Monday Motivation: Time to introduce a little havoc

 In Monday Motivation, Richard Beynon's blog

You’ve been writing now for some years. As your skills have improved, so your writing has become more fluid. When you sit down at the computer these days, the words spring almost unbidden to the screen. That last little story you wrote was actually quite… thrilling!

You feel that you’ve created a certain arena of competence within which you’re in control. You’ve mastered point of view, you’re capable of whipping up suspense at a moment’s notice, your dialogue is fluent and convincing.

It’s time, in short, to shake things up a little.

Take heed of a piece of advice that Vincent van Gogh gave his brother, Theo, in an impassioned letter he wrote on October 2, 1884.

“If one wants to be active,” van Gogh wrote, “one mustn’t be afraid to do something wrong sometimes, not afraid to lapse into some mistakes. To be good — many people think that they’ll achieve it by doing no harm — and that’s a lie… That leads to stagnation, to mediocrity.”

He was writing about painting, naturally, so his concern was the challenge of the blank canvas.

There are two areas in which any writer can take risks. He can take risks with story. And he can take risks with how he tells that story.

It’s very easy indeed to fall into patterns that we’ve already traced. We are, after all, most at ease in our comfort zone. But it’s also worth reminding ourselves that it’s only by exploring new territories beyond our borders that we extend ourselves.

How might I challenge myself? I could take a lesson from Stephen King who continually shocks us by the sheer outrageousness of his plot points. How does a demented fan prevent the author she’s taken captive from escaping? Does she lock him in a room? Bind him to a bed? Use drugs to incapacitate, or threats to intimidate him? No. She hacks off his right foot!
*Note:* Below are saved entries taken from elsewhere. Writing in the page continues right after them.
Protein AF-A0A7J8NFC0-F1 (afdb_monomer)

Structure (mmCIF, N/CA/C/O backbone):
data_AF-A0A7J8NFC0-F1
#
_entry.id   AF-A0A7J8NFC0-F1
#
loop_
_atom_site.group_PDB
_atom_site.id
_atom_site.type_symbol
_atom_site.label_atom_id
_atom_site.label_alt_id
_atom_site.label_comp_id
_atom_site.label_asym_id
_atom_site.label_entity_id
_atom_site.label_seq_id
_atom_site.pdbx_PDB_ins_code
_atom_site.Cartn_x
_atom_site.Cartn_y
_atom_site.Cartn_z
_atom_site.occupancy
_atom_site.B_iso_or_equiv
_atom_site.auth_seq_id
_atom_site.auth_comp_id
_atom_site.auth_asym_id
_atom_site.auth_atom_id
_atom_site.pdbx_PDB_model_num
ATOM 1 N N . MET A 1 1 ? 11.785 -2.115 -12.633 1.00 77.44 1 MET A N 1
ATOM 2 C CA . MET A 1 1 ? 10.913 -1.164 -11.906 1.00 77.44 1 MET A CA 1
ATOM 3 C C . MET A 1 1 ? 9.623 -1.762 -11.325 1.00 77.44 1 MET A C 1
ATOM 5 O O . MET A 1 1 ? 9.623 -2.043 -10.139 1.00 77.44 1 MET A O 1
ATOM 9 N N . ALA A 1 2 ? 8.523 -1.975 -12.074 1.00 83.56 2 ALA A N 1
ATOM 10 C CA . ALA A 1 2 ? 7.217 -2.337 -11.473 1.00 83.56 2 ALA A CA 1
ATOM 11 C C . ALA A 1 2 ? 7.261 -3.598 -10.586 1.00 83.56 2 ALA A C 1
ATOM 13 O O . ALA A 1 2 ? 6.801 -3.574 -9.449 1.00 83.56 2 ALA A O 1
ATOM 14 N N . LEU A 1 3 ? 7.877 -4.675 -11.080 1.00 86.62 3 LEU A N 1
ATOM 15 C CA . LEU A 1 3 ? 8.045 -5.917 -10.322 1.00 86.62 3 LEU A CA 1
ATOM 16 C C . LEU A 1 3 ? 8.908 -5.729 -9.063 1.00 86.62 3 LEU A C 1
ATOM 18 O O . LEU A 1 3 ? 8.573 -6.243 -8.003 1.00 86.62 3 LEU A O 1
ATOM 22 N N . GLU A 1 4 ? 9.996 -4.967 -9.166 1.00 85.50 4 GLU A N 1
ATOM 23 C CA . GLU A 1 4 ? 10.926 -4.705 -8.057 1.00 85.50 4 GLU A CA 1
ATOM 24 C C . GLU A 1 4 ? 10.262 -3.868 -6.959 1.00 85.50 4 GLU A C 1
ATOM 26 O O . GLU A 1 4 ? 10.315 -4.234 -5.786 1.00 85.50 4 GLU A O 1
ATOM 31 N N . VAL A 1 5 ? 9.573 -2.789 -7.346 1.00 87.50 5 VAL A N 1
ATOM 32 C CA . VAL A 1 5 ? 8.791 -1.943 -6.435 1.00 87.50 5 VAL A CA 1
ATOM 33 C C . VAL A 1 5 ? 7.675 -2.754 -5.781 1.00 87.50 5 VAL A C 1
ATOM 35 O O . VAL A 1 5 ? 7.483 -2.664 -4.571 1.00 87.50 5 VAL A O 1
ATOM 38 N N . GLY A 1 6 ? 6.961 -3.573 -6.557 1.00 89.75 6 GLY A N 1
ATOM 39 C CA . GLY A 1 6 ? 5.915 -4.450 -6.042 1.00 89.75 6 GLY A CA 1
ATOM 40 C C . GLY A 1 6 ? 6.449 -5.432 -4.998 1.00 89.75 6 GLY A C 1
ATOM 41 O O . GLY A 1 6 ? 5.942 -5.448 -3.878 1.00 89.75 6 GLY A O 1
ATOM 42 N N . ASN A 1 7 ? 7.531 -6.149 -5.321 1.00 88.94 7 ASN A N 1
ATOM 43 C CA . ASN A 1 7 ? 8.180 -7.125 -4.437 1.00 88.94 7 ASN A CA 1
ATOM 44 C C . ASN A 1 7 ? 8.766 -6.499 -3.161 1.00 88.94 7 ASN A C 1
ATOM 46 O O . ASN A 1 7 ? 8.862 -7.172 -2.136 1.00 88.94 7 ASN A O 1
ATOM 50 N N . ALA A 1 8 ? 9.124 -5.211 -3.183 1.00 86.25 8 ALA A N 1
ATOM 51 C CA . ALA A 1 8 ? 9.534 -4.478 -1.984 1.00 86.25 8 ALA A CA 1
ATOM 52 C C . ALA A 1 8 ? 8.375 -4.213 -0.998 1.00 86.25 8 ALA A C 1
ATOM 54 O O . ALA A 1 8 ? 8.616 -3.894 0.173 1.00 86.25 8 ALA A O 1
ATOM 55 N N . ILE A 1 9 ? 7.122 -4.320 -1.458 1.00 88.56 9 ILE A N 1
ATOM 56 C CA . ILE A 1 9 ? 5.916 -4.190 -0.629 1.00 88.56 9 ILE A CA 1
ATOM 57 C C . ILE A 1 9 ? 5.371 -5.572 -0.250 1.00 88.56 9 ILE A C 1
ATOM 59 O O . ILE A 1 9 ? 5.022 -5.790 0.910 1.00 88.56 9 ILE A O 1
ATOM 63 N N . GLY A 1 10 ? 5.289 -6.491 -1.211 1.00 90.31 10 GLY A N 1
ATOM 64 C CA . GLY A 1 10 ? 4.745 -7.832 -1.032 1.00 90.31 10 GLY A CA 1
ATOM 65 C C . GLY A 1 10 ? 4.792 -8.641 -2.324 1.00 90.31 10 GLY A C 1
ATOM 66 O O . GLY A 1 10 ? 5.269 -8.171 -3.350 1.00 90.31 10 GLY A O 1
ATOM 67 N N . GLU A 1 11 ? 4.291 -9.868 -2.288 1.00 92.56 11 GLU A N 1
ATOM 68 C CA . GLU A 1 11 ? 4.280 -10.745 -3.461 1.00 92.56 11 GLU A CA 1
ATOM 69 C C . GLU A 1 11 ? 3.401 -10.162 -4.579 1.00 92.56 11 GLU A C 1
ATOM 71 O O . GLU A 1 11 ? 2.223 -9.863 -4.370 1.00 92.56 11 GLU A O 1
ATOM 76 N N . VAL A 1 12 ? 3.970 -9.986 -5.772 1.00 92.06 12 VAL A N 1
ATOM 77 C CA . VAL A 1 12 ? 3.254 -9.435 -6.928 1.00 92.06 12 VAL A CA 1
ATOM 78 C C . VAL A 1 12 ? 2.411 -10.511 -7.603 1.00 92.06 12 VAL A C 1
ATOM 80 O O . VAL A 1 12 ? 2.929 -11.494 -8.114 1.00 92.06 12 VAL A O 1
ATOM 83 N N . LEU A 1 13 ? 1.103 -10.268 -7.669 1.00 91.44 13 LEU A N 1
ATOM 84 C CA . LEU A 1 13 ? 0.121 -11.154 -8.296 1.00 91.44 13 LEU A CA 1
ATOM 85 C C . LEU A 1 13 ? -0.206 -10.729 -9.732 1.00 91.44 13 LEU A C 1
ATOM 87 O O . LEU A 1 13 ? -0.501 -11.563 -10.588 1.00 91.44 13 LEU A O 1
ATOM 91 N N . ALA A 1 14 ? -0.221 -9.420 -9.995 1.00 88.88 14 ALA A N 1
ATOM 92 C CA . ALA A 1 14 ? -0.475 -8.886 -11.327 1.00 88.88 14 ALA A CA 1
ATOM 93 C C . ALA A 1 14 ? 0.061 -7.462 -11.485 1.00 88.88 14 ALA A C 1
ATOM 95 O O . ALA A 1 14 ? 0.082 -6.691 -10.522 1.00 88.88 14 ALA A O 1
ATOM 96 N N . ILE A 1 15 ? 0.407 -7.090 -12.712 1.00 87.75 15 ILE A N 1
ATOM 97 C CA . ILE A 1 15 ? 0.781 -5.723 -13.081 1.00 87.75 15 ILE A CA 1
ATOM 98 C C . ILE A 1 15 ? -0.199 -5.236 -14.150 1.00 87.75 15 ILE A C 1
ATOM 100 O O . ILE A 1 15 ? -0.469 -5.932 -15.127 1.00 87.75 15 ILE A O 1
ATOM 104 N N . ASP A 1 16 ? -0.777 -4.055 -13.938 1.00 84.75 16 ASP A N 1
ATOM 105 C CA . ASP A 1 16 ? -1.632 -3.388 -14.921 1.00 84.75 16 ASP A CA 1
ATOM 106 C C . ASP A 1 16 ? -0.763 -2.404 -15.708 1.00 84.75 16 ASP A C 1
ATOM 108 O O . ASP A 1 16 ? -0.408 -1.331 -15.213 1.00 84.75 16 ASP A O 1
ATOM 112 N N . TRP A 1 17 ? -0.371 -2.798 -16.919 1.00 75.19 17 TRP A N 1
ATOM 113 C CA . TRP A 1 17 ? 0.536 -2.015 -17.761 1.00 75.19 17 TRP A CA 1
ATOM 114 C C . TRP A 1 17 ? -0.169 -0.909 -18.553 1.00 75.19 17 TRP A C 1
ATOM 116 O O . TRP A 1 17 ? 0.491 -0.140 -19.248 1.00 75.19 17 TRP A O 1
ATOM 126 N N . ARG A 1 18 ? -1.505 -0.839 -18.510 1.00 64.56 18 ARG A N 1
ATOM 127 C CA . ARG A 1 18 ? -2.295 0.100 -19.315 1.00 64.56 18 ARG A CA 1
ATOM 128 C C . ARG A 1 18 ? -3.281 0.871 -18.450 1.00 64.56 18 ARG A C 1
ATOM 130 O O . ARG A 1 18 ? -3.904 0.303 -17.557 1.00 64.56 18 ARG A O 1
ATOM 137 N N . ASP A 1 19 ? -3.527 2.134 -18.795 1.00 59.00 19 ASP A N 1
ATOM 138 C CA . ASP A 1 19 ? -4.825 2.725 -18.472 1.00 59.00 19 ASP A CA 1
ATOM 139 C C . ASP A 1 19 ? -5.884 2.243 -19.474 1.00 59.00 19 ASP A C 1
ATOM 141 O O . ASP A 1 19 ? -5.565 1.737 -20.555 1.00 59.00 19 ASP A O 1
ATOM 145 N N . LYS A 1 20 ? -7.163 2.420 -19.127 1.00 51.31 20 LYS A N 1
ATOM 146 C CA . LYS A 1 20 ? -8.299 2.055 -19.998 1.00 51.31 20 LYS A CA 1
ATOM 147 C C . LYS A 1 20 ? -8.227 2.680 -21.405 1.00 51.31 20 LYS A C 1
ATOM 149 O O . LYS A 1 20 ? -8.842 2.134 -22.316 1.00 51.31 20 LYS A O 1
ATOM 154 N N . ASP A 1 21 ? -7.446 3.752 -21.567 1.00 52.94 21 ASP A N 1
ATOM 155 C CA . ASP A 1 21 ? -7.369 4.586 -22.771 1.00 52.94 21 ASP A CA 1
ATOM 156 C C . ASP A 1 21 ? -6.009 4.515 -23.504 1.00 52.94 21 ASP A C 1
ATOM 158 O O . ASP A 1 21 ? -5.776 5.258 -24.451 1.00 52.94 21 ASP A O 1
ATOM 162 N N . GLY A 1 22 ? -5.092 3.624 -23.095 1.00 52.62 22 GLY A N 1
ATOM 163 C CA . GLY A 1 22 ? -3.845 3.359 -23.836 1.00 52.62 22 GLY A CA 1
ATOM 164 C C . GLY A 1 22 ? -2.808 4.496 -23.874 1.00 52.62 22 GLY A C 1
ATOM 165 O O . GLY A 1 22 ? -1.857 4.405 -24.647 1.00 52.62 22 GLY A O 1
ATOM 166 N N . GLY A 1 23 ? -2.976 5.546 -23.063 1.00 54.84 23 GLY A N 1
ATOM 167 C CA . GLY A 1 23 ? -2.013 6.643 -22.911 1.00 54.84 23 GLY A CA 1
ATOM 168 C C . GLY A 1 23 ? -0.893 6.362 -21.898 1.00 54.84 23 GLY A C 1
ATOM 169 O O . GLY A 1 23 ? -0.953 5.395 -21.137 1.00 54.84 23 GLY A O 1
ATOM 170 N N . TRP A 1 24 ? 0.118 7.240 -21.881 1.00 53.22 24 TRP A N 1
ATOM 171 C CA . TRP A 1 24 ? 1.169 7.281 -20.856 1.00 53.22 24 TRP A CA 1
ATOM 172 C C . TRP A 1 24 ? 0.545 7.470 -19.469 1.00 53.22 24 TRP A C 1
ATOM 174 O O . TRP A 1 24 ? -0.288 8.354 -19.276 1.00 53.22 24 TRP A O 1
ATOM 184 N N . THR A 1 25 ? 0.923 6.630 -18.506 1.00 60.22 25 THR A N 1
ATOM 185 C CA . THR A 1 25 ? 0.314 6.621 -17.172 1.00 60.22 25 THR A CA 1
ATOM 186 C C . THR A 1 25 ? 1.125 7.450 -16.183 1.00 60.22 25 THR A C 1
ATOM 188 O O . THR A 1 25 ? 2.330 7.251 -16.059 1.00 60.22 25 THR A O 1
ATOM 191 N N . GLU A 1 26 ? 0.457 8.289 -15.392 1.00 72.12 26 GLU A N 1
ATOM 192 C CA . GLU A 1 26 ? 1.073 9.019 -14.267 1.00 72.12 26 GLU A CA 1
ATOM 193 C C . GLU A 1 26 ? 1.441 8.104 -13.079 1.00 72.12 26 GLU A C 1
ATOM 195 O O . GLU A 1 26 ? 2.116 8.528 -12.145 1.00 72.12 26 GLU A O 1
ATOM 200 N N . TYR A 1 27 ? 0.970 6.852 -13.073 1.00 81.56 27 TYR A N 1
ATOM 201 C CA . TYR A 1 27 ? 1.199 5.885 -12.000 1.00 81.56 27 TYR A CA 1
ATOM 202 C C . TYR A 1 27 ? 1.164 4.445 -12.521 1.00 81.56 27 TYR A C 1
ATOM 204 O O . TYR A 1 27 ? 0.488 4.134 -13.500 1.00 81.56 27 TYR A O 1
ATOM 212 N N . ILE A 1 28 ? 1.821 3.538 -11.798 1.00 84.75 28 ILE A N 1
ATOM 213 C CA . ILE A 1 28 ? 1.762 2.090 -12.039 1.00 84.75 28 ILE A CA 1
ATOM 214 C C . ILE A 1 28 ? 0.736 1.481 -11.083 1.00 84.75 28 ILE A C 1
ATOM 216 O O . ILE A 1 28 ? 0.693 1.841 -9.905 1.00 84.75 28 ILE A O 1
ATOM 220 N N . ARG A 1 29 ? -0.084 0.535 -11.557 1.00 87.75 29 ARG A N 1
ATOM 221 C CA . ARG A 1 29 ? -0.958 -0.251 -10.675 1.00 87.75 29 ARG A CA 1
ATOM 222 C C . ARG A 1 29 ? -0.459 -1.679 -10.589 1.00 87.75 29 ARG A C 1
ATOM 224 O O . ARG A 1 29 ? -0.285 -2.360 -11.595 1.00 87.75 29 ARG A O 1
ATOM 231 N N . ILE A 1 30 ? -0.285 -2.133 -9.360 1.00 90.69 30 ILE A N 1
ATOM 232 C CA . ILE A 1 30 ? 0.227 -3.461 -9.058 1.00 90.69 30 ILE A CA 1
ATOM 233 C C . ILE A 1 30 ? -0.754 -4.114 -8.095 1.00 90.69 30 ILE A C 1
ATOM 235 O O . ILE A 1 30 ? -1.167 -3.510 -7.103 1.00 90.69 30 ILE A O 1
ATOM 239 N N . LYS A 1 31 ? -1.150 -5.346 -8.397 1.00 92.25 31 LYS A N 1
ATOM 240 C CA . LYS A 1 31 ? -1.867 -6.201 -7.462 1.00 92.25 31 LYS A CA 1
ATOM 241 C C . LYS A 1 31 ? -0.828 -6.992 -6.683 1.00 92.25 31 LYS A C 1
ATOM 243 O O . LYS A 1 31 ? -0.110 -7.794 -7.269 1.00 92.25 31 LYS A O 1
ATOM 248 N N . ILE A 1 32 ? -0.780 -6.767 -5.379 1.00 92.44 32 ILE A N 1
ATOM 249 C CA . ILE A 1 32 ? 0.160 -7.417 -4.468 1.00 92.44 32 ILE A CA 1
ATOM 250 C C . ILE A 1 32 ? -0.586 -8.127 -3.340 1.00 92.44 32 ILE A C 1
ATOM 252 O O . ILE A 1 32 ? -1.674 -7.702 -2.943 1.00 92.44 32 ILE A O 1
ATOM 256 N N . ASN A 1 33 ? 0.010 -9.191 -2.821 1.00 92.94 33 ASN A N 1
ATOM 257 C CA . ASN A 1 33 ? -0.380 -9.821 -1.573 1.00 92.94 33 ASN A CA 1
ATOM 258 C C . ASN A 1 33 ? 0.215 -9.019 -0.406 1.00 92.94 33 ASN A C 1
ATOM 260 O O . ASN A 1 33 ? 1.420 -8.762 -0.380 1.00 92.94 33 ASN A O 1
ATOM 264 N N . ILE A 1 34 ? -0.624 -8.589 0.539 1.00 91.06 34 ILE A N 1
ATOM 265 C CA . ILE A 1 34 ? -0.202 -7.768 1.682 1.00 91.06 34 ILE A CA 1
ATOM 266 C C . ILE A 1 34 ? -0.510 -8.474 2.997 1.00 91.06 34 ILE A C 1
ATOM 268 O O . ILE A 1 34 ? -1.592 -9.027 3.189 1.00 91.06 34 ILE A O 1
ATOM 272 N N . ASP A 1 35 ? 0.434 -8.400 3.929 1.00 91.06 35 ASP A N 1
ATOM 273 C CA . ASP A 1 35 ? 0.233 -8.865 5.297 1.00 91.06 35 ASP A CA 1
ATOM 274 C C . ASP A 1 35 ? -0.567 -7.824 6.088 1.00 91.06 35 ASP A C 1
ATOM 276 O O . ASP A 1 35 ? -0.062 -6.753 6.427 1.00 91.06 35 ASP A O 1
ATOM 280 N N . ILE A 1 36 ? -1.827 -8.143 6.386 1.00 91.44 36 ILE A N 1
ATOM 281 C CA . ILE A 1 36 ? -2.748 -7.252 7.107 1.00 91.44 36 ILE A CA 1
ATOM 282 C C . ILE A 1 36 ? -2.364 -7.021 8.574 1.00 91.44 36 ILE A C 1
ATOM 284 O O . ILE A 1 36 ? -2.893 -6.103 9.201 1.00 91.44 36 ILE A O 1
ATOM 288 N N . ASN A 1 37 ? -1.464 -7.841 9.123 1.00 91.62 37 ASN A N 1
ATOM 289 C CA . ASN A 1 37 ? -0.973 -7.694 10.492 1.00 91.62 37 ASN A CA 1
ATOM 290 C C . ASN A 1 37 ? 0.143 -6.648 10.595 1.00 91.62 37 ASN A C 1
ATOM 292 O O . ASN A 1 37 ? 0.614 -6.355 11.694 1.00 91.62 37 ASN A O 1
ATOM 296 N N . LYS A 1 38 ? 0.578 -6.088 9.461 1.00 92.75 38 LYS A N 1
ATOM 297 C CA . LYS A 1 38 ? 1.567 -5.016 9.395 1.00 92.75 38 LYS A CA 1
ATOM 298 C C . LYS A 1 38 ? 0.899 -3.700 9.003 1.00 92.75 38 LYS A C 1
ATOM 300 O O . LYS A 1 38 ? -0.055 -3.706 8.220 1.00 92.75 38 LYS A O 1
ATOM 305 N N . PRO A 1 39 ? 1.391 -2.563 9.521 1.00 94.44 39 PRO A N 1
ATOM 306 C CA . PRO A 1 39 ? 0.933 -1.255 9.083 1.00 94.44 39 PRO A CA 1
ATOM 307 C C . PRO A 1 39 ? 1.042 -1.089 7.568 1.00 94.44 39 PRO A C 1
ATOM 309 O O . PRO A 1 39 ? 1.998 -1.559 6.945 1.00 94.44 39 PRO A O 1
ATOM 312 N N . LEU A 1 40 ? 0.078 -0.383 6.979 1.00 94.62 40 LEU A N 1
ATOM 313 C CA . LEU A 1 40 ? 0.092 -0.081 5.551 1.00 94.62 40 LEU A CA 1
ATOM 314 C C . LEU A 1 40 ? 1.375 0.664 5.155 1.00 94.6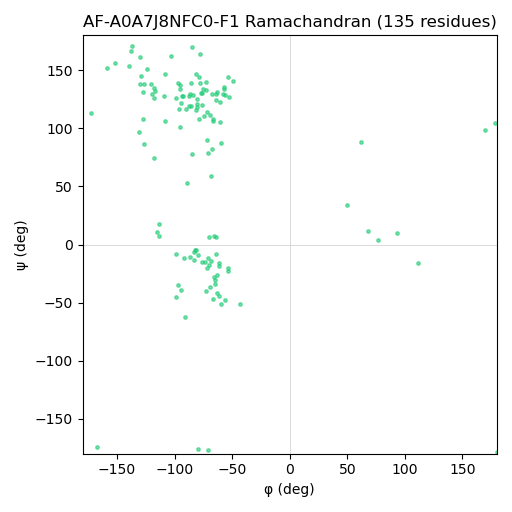2 40 LEU A C 1
ATOM 316 O O . LEU A 1 40 ? 1.809 1.613 5.807 1.00 94.62 40 LEU A O 1
ATOM 320 N N . ARG A 1 41 ? 1.988 0.268 4.042 1.00 94.50 41 ARG A N 1
ATOM 321 C CA . ARG A 1 41 ? 3.160 0.964 3.512 1.00 94.50 41 ARG A CA 1
ATOM 322 C C . ARG A 1 41 ? 2.706 2.265 2.839 1.00 94.50 41 ARG A C 1
ATOM 324 O O . ARG A 1 41 ? 1.793 2.269 2.023 1.00 94.50 41 ARG A O 1
ATOM 331 N N . ARG A 1 42 ? 3.353 3.381 3.181 1.00 94.50 42 ARG A N 1
ATOM 332 C CA . ARG A 1 42 ? 2.994 4.723 2.679 1.00 94.50 42 ARG A CA 1
ATOM 333 C C . ARG A 1 42 ? 3.805 5.133 1.450 1.00 94.50 42 ARG A C 1
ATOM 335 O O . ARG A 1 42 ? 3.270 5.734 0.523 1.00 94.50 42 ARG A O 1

So I could constantly challenge myself to explore a wider range of plot options than I have in the past.

Or I could, alternatively, dig deeper in my writing. I could plumb the psychology of a character more intensively, diving deeper into his motivations, examining not just the obvious reasons for a decision he makes, but for the less obvious, more hidden triggers. I could look for more ambiguities. I could seek out more of those subtle intersections of desire and denial.

I could, like the writers of Homeland and The Americans, seek to maintain the tension between the mask and the reality, between the lie and the truth, for longer than I’d ever thought possible.

I’d seek difficult solutions, rather than simple solutions.

I’d look for complexity rather than easy resolution.

In every scene. In my story as a whole.

And of course I’d fail – frequently. I’d make mistakes.  I’d take wrong turnings. I’d find myself facing a blank wall at the end of an exceedingly dark cul de sac.

You fall down. You get up. You struggle on.

Van Gogh’s experience was a constant struggle to portray the world freshly. He never was satisfied with doing again what he’d already got right. He always challenged himself to do fresh things in a fresh way.

Whether it’s a blank canvas, or a blank screen, regard it as a challenge to extend what you already do well just a little further than is comfortable. After all, the alternatives are stark: innovate – or stagnate.